Indeling en verpakking

Als de gevaarlijke eigenschappen van een stof of mengsel zijn geïdentificeerd, moeten ze dienovereenkomstig worden ingedeeld.

Fabrikanten, importeurs, downstreamgebruikers en distributeurs, alsmede producenten en importeurs van bepaalde specifieke voorwerpen, moeten de geïdentificeerde gevaren kenbaar maken aan de overige actoren in de toeleveringsketen, onder wie ook de consumenten.

Dit gebeurt door de stof of het mengsel in overeenstemming met CLP te etiketteren voordat ze in de handel worden gebracht als:

  • de stof of het mengsel is ingedeeld als gevaarlijk;
  • het mengsel een of meer stoffen bevat die zijn ingedeeld als gevaarlijk boven een bepaalde drempelwaarde;
  • het voorwerp ontploffingseigenschappen heeft.

De CLP-verordening bepaalt wat er op het etiket moet worden vermeld en waar de verschillende etiketelementen moeten worden geplaatst. Het etiket moet stevig worden bevestigd op een of meer verpakkingsoppervlakken met vermelding van het volgende:

  • naam, adres en telefoonnummer van de leverancier;
  • de nominale hoeveelheid van een stof of mengsel in aan het publiek aangeboden verpakkingen (tenzij deze hoeveelheid elders op de verpakking wordt vermeld);
  • productidentificaties;
  • waar van toepassing gevarenpictogrammen, signaalwoorden, gevarenaanduidingen, veiligheidsaanbevelingen en aanvullende informatie die verplicht is op grond van andere wetgeving.

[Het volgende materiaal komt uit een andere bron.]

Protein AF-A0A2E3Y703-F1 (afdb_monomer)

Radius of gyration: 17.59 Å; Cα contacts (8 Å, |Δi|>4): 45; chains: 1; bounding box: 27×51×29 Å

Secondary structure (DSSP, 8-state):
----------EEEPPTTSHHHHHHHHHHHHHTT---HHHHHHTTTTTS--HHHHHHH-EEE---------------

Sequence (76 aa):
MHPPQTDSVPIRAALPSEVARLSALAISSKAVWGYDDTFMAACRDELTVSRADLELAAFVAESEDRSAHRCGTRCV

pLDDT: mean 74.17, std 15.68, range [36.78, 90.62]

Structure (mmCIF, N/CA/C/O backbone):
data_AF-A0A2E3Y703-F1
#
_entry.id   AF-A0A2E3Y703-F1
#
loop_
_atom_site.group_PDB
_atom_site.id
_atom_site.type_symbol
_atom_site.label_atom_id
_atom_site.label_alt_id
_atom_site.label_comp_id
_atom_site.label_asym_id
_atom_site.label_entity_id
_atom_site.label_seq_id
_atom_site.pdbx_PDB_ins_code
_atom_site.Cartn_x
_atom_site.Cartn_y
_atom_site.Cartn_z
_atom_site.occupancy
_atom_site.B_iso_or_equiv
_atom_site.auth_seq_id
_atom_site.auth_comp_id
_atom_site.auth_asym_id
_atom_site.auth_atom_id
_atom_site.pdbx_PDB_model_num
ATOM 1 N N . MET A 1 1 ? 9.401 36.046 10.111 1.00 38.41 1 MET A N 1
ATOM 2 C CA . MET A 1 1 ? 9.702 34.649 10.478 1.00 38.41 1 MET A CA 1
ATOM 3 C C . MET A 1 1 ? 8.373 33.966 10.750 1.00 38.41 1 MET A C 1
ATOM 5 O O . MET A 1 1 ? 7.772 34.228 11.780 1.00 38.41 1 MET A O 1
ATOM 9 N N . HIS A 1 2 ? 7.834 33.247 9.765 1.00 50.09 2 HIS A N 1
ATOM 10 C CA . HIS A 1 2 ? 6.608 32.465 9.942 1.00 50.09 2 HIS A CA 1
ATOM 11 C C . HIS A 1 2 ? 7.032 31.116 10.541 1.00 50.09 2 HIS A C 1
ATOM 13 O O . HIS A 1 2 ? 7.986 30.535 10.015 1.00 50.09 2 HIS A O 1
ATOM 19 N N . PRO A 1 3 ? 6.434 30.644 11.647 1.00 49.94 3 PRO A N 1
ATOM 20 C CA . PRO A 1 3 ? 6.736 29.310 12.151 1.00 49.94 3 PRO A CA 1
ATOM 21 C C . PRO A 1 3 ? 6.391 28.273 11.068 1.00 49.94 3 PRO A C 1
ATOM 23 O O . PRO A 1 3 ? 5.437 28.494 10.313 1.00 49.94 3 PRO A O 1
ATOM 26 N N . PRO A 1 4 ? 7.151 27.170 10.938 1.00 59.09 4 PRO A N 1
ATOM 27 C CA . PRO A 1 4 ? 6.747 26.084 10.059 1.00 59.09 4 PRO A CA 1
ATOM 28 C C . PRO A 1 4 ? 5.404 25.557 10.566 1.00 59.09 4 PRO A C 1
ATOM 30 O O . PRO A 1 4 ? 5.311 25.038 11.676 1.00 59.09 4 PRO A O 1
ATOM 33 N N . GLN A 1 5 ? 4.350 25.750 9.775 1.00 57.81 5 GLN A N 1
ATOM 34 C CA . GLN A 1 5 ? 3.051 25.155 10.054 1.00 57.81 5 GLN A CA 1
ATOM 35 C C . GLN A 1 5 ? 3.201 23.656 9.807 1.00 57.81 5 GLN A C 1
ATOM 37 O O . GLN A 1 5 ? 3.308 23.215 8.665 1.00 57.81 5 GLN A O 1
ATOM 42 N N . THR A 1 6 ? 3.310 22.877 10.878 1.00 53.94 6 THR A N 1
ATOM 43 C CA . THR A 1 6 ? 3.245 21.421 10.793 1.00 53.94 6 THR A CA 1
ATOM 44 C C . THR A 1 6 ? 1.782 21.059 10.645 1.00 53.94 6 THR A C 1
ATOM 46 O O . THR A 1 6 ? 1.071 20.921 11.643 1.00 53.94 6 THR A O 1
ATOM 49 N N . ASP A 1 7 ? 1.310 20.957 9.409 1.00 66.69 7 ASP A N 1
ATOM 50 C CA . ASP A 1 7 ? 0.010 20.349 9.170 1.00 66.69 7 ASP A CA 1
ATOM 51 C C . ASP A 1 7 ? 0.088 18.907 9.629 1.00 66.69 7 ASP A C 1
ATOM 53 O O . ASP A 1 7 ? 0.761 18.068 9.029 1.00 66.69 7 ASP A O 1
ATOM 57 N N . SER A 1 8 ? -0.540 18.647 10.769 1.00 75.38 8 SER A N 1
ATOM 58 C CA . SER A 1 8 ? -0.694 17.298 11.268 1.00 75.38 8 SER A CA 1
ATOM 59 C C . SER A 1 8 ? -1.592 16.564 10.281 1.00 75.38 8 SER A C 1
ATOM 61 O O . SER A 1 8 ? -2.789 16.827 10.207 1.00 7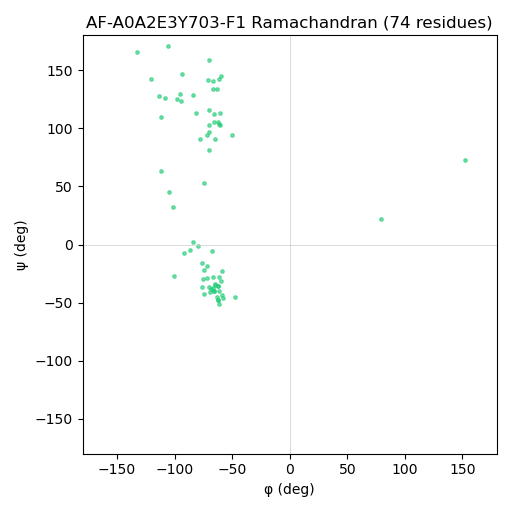5.38 8 SER A O 1
ATOM 63 N N . VAL A 1 9 ? -0.991 15.687 9.479 1.00 83.81 9 VAL A N 1
ATOM 64 C CA . VAL A 1 9 ? -1.728 14.801 8.581 1.00 83.81 9 VAL A CA 1
ATOM 65 C C . VAL A 1 9 ? -2.446 13.763 9.452 1.00 83.81 9 VAL A C 1
ATOM 67 O O . VAL A 1 9 ? -1.762 13.002 10.145 1.00 83.81 9 VAL A O 1
ATOM 70 N N . PRO A 1 10 ? -3.793 13.719 9.476 1.00 86.56 10 PRO A N 1
ATOM 71 C CA . PRO A 1 10 ? -4.522 12.744 10.274 1.00 86.56 10 PRO A CA 1
ATOM 72 C C . PRO A 1 10 ? -4.219 11.322 9.798 1.00 86.56 10 PRO A C 1
ATOM 74 O O . PRO A 1 10 ? -4.251 11.027 8.602 1.00 86.56 10 PRO A O 1
ATOM 77 N N . ILE A 1 11 ? -3.952 10.435 10.757 1.00 87.06 11 ILE A N 1
ATOM 78 C CA . ILE A 1 11 ? -3.741 9.004 10.529 1.00 87.06 11 ILE A CA 1
ATOM 79 C C . ILE A 1 11 ? -4.959 8.256 11.072 1.00 87.06 11 ILE A C 1
ATOM 81 O O . ILE A 1 11 ? -5.321 8.414 12.239 1.00 87.06 11 ILE A O 1
ATOM 85 N N . ARG A 1 12 ? -5.587 7.428 10.237 1.00 90.62 12 ARG A N 1
ATOM 86 C CA . ARG A 1 12 ? -6.749 6.597 10.598 1.00 90.62 12 ARG A CA 1
ATOM 87 C C . ARG A 1 12 ? -6.575 5.161 10.120 1.00 90.62 12 ARG A C 1
ATOM 89 O O . ARG A 1 12 ? -5.731 4.892 9.274 1.00 90.62 12 ARG A O 1
ATOM 96 N N . ALA A 1 13 ? -7.391 4.240 10.622 1.00 88.69 13 ALA A N 1
ATOM 97 C CA . ALA A 1 13 ? -7.437 2.881 10.086 1.00 88.69 13 ALA A CA 1
ATOM 98 C C . ALA A 1 13 ? -7.880 2.881 8.609 1.00 88.69 13 ALA A C 1
ATOM 100 O O . ALA A 1 13 ? -8.735 3.677 8.197 1.00 88.69 13 ALA A O 1
ATOM 101 N N . ALA A 1 14 ? -7.283 1.990 7.819 1.00 87.44 14 ALA A N 1
ATOM 102 C CA . ALA A 1 14 ? -7.639 1.780 6.421 1.00 87.44 14 ALA A CA 1
ATOM 103 C C . ALA A 1 14 ? -9.008 1.095 6.285 1.00 87.44 14 ALA A C 1
ATOM 105 O O . ALA A 1 14 ? -9.333 0.180 7.042 1.00 87.44 14 ALA A O 1
ATOM 106 N N . LEU A 1 15 ? -9.802 1.500 5.291 1.00 88.06 15 LEU A N 1
ATOM 107 C CA . LEU A 1 15 ? -11.092 0.867 5.008 1.00 88.06 15 LEU A CA 1
ATOM 108 C C . LEU A 1 15 ? -10.960 -0.237 3.941 1.00 88.06 15 LEU A C 1
ATOM 110 O O . LEU A 1 15 ? -10.223 -0.066 2.968 1.00 88.06 15 LEU A O 1
ATOM 114 N N . PRO A 1 16 ? -11.759 -1.322 4.009 1.00 85.75 16 PRO A N 1
ATOM 115 C CA . PRO A 1 16 ? -11.771 -2.375 2.984 1.00 85.75 16 PRO A CA 1
ATOM 116 C C . PRO A 1 16 ? -12.117 -1.905 1.566 1.00 85.75 16 PRO A C 1
ATOM 118 O O . PRO A 1 16 ? -11.772 -2.570 0.591 1.00 85.75 16 PRO A O 1
ATOM 121 N N . SER A 1 17 ? -12.808 -0.773 1.426 1.00 86.94 17 SER A N 1
ATOM 122 C CA . SER A 1 17 ? -13.099 -0.151 0.130 1.00 86.94 17 SER A CA 1
ATOM 123 C C . SER A 1 17 ? -11.895 0.573 -0.481 1.00 86.94 17 SER A C 1
ATOM 125 O O . SER A 1 17 ? -11.906 0.874 -1.671 1.00 86.94 17 SER A O 1
ATOM 127 N N . GLU A 1 18 ? -10.856 0.862 0.304 1.00 87.69 18 GLU A N 1
ATOM 128 C CA . GLU A 1 18 ? -9.684 1.636 -0.125 1.00 87.69 18 GLU A CA 1
ATOM 129 C C . GLU A 1 18 ? -8.550 0.760 -0.663 1.00 87.69 18 GLU A C 1
ATOM 131 O O . GLU A 1 18 ? -7.606 1.279 -1.250 1.00 87.69 18 GLU A O 1
ATOM 136 N N . VAL A 1 19 ? -8.671 -0.564 -0.546 1.00 88.44 19 VAL A N 1
ATOM 137 C CA . VAL A 1 19 ? -7.679 -1.567 -0.967 1.00 88.44 19 VAL A CA 1
ATOM 138 C C . VAL A 1 19 ? -7.138 -1.318 -2.382 1.00 88.44 19 VAL A C 1
ATOM 140 O O . VAL A 1 19 ? -5.927 -1.327 -2.601 1.00 88.44 19 VAL A O 1
ATOM 143 N N . ALA A 1 20 ? -8.018 -1.018 -3.342 1.00 85.56 20 ALA A N 1
ATOM 144 C CA . ALA A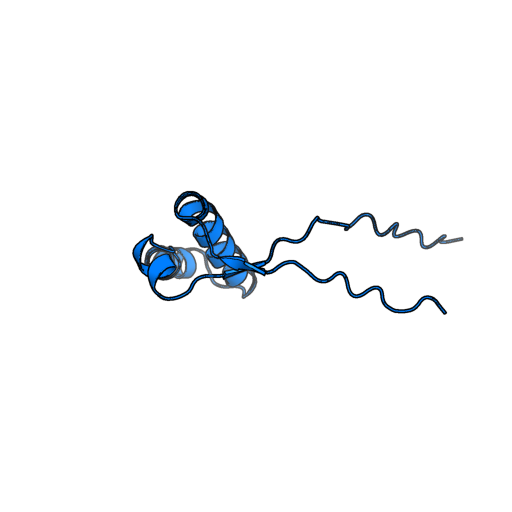 1 20 ? -7.611 -0.737 -4.720 1.00 85.56 20 ALA A CA 1
ATOM 145 C C . ALA A 1 20 ? -6.780 0.556 -4.840 1.00 85.56 20 ALA A C 1
ATOM 147 O O . ALA A 1 20 ? -5.787 0.592 -5.565 1.00 85.56 20 ALA A O 1
ATOM 148 N N . ARG A 1 21 ? -7.155 1.609 -4.099 1.00 87.50 21 ARG A N 1
ATOM 149 C CA . ARG A 1 21 ? -6.419 2.884 -4.074 1.00 87.50 21 ARG A CA 1
ATOM 150 C C . ARG A 1 21 ? -5.068 2.732 -3.381 1.00 87.50 21 ARG A C 1
ATOM 152 O O . ARG A 1 21 ? -4.084 3.273 -3.873 1.00 87.50 21 ARG A O 1
ATOM 159 N N . LEU A 1 22 ? -5.011 1.978 -2.284 1.00 88.06 22 LEU A N 1
ATOM 160 C CA . LEU A 1 22 ? -3.773 1.703 -1.551 1.00 88.06 22 LEU A CA 1
ATOM 161 C C . LEU A 1 22 ? -2.794 0.874 -2.386 1.00 88.06 22 LEU A C 1
ATOM 163 O O . LEU A 1 22 ? -1.609 1.189 -2.415 1.00 88.06 22 LEU A O 1
ATOM 167 N N . SER A 1 23 ? -3.294 -0.111 -3.135 1.00 87.25 23 SER A N 1
ATOM 168 C CA . SER A 1 23 ? -2.482 -0.899 -4.073 1.00 87.25 23 SER A CA 1
ATOM 169 C C . SER A 1 23 ? -1.887 -0.024 -5.179 1.00 87.25 23 SER A C 1
ATOM 171 O O . SER A 1 23 ? -0.688 -0.067 -5.443 1.00 87.25 23 SER A O 1
ATOM 173 N N . ALA A 1 24 ? -2.704 0.835 -5.799 1.00 86.81 24 ALA A N 1
ATOM 174 C CA . ALA A 1 24 ? -2.224 1.773 -6.813 1.00 86.81 24 ALA A CA 1
ATOM 175 C C . ALA A 1 24 ? -1.179 2.752 -6.245 1.00 86.81 24 ALA A C 1
ATOM 177 O O . ALA A 1 24 ? -0.164 3.023 -6.891 1.00 86.81 24 ALA A O 1
ATOM 178 N N . LEU A 1 25 ? -1.394 3.237 -5.017 1.00 88.00 25 LEU A N 1
ATOM 179 C CA . LEU A 1 25 ? -0.443 4.094 -4.314 1.00 88.00 25 LEU A CA 1
ATOM 180 C C . LEU A 1 25 ? 0.886 3.370 -4.060 1.00 88.00 25 LEU A C 1
ATOM 182 O O . LEU A 1 25 ? 1.935 3.919 -4.392 1.00 88.00 25 LEU A O 1
ATOM 186 N N . ALA A 1 26 ? 0.855 2.137 -3.550 1.00 86.31 26 ALA A N 1
ATOM 187 C CA . ALA A 1 26 ? 2.049 1.328 -3.310 1.00 86.31 26 ALA A CA 1
ATOM 188 C C . ALA A 1 26 ? 2.866 1.120 -4.596 1.00 86.31 26 ALA A C 1
ATOM 190 O O . ALA A 1 26 ? 4.074 1.359 -4.602 1.00 86.31 26 ALA A O 1
ATOM 191 N N . ILE A 1 27 ? 2.198 0.775 -5.703 1.00 83.44 27 ILE A N 1
ATOM 192 C CA . ILE A 1 27 ? 2.831 0.611 -7.018 1.00 83.44 27 ILE A CA 1
ATOM 193 C C . ILE A 1 27 ? 3.464 1.929 -7.482 1.00 83.44 27 ILE A C 1
ATOM 195 O O . ILE A 1 27 ? 4.650 1.959 -7.811 1.00 83.44 27 ILE A O 1
ATOM 199 N N . SER A 1 28 ? 2.719 3.040 -7.456 1.00 83.38 28 SER A N 1
ATOM 200 C CA . SER A 1 28 ? 3.243 4.349 -7.879 1.00 83.38 28 SER A CA 1
ATOM 201 C C . SER A 1 28 ? 4.419 4.830 -7.017 1.00 83.38 28 SER A C 1
ATOM 203 O O . SER A 1 28 ? 5.381 5.390 -7.539 1.00 83.38 28 SER A O 1
ATOM 205 N N . SER A 1 29 ? 4.399 4.535 -5.713 1.00 81.75 29 SER A N 1
ATOM 206 C CA . SER A 1 29 ? 5.463 4.898 -4.775 1.00 81.75 29 SER A CA 1
ATOM 207 C C . SER A 1 29 ? 6.740 4.078 -4.969 1.00 81.75 29 SER A C 1
ATOM 209 O O . SER A 1 29 ? 7.792 4.482 -4.470 1.00 81.75 29 SER A O 1
ATOM 211 N N . LYS A 1 30 ? 6.667 2.931 -5.651 1.00 76.75 30 LYS A N 1
ATOM 212 C CA . LYS A 1 30 ? 7.821 2.075 -5.963 1.00 76.75 30 LYS A CA 1
ATOM 213 C C . LYS A 1 30 ? 8.318 2.259 -7.396 1.00 76.75 30 LYS A C 1
ATOM 215 O O . LYS A 1 30 ? 9.516 2.142 -7.625 1.00 76.75 30 LYS A O 1
ATOM 220 N N . ALA A 1 31 ? 7.447 2.653 -8.327 1.00 76.50 31 ALA A N 1
ATOM 221 C CA . ALA A 1 31 ? 7.814 2.947 -9.715 1.00 76.50 31 ALA A CA 1
ATOM 222 C C . ALA A 1 31 ? 8.850 4.084 -9.843 1.00 76.50 31 ALA A C 1
ATOM 224 O O . ALA A 1 31 ? 9.704 4.059 -10.727 1.00 76.50 31 ALA A O 1
ATOM 225 N N . VAL A 1 32 ? 8.840 5.058 -8.925 1.00 75.00 32 VAL A N 1
ATOM 226 C CA . VAL A 1 32 ? 9.785 6.194 -8.933 1.00 75.00 32 VAL A CA 1
ATOM 227 C C . VAL A 1 32 ? 11.243 5.804 -8.655 1.00 75.00 32 VAL A C 1
ATOM 229 O O . VAL A 1 32 ? 12.128 6.649 -8.754 1.00 75.00 32 VAL A O 1
ATOM 232 N N . TRP A 1 33 ? 11.521 4.541 -8.320 1.00 73.69 33 TRP A N 1
ATOM 233 C CA . TRP A 1 33 ? 12.883 4.038 -8.106 1.00 73.69 33 TRP A CA 1
ATOM 234 C C . TRP A 1 33 ? 13.589 3.618 -9.404 1.00 73.69 33 TRP A C 1
ATOM 236 O O . TRP A 1 33 ? 14.734 3.176 -9.356 1.00 73.69 33 TRP A O 1
ATOM 246 N N . GLY A 1 34 ? 12.939 3.792 -10.562 1.00 75.44 34 GLY A N 1
ATOM 247 C CA . GLY A 1 34 ? 13.532 3.489 -11.867 1.00 75.44 34 GLY A CA 1
ATOM 248 C C . GLY A 1 34 ? 13.523 2.000 -12.216 1.00 75.44 34 GLY A C 1
ATOM 249 O O . GLY A 1 34 ? 14.325 1.566 -13.039 1.00 75.44 34 GLY A O 1
ATOM 250 N N . TYR A 1 35 ? 12.641 1.220 -11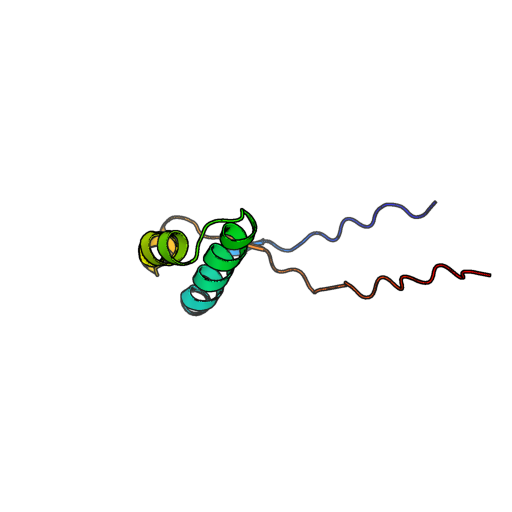.586 1.00 80.00 35 TYR A N 1
ATOM 251 C CA . TYR A 1 35 ? 12.386 -0.160 -11.984 1.00 80.00 35 TYR A CA 1
ATOM 252 C C . TYR A 1 35 ? 11.720 -0.208 -13.358 1.00 80.00 35 TYR A C 1
ATOM 254 O O . TYR A 1 35 ? 10.860 0.618 -13.662 1.00 80.00 35 TYR A O 1
ATOM 262 N N . ASP A 1 36 ? 12.111 -1.180 -14.179 1.00 80.69 36 ASP A N 1
ATOM 263 C CA . ASP A 1 36 ? 11.468 -1.401 -15.468 1.00 80.69 36 ASP A CA 1
ATOM 264 C C . ASP A 1 36 ? 10.044 -1.963 -15.308 1.00 80.69 36 ASP A C 1
ATOM 266 O O . ASP A 1 36 ? 9.680 -2.553 -14.285 1.00 80.69 36 ASP A O 1
ATOM 270 N N . ASP A 1 37 ? 9.228 -1.790 -16.349 1.00 81.62 37 ASP A N 1
ATOM 271 C CA . ASP A 1 37 ? 7.820 -2.198 -16.342 1.00 81.62 37 ASP A CA 1
ATOM 272 C C . ASP A 1 37 ? 7.638 -3.711 -16.144 1.00 81.62 37 ASP A C 1
ATOM 274 O O . ASP A 1 37 ? 6.620 -4.145 -15.604 1.00 81.62 37 ASP A O 1
ATOM 278 N N . THR A 1 38 ? 8.617 -4.527 -16.550 1.00 83.00 38 THR A N 1
ATOM 279 C CA . THR A 1 38 ? 8.543 -5.990 -16.415 1.00 83.00 38 THR A CA 1
ATOM 280 C C . THR A 1 38 ? 8.752 -6.402 -14.962 1.00 83.00 38 THR A C 1
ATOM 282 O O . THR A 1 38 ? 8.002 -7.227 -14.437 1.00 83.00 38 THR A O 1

CLP beschrijft algemene etiketteringseisen om een veilig gebruik en veilige levering van gevaarlijke stoffen en mengsels te waarborgen. In sommige gevallen geldt er vrijstelling van de etiketteringseis, bijv. voor stoffen en mengsels in kleine verpakkingen (in het algemeen minder dan 125 ml) of verpakkingen die anderszins moeilijk te etiketteren zijn. Overige voorbeelden staan vermeld in paragraaf 1.3 van bijlage I van de CLP-verordening. De vrijstellingen geven de leverancier de mogelijkheid de gevarenaanduidingen en/of veiligheidsaanbevelingen of de pictogrammen, die normaal gesproken verplicht zijn op grond van de CLP-verordening, achterwege te laten.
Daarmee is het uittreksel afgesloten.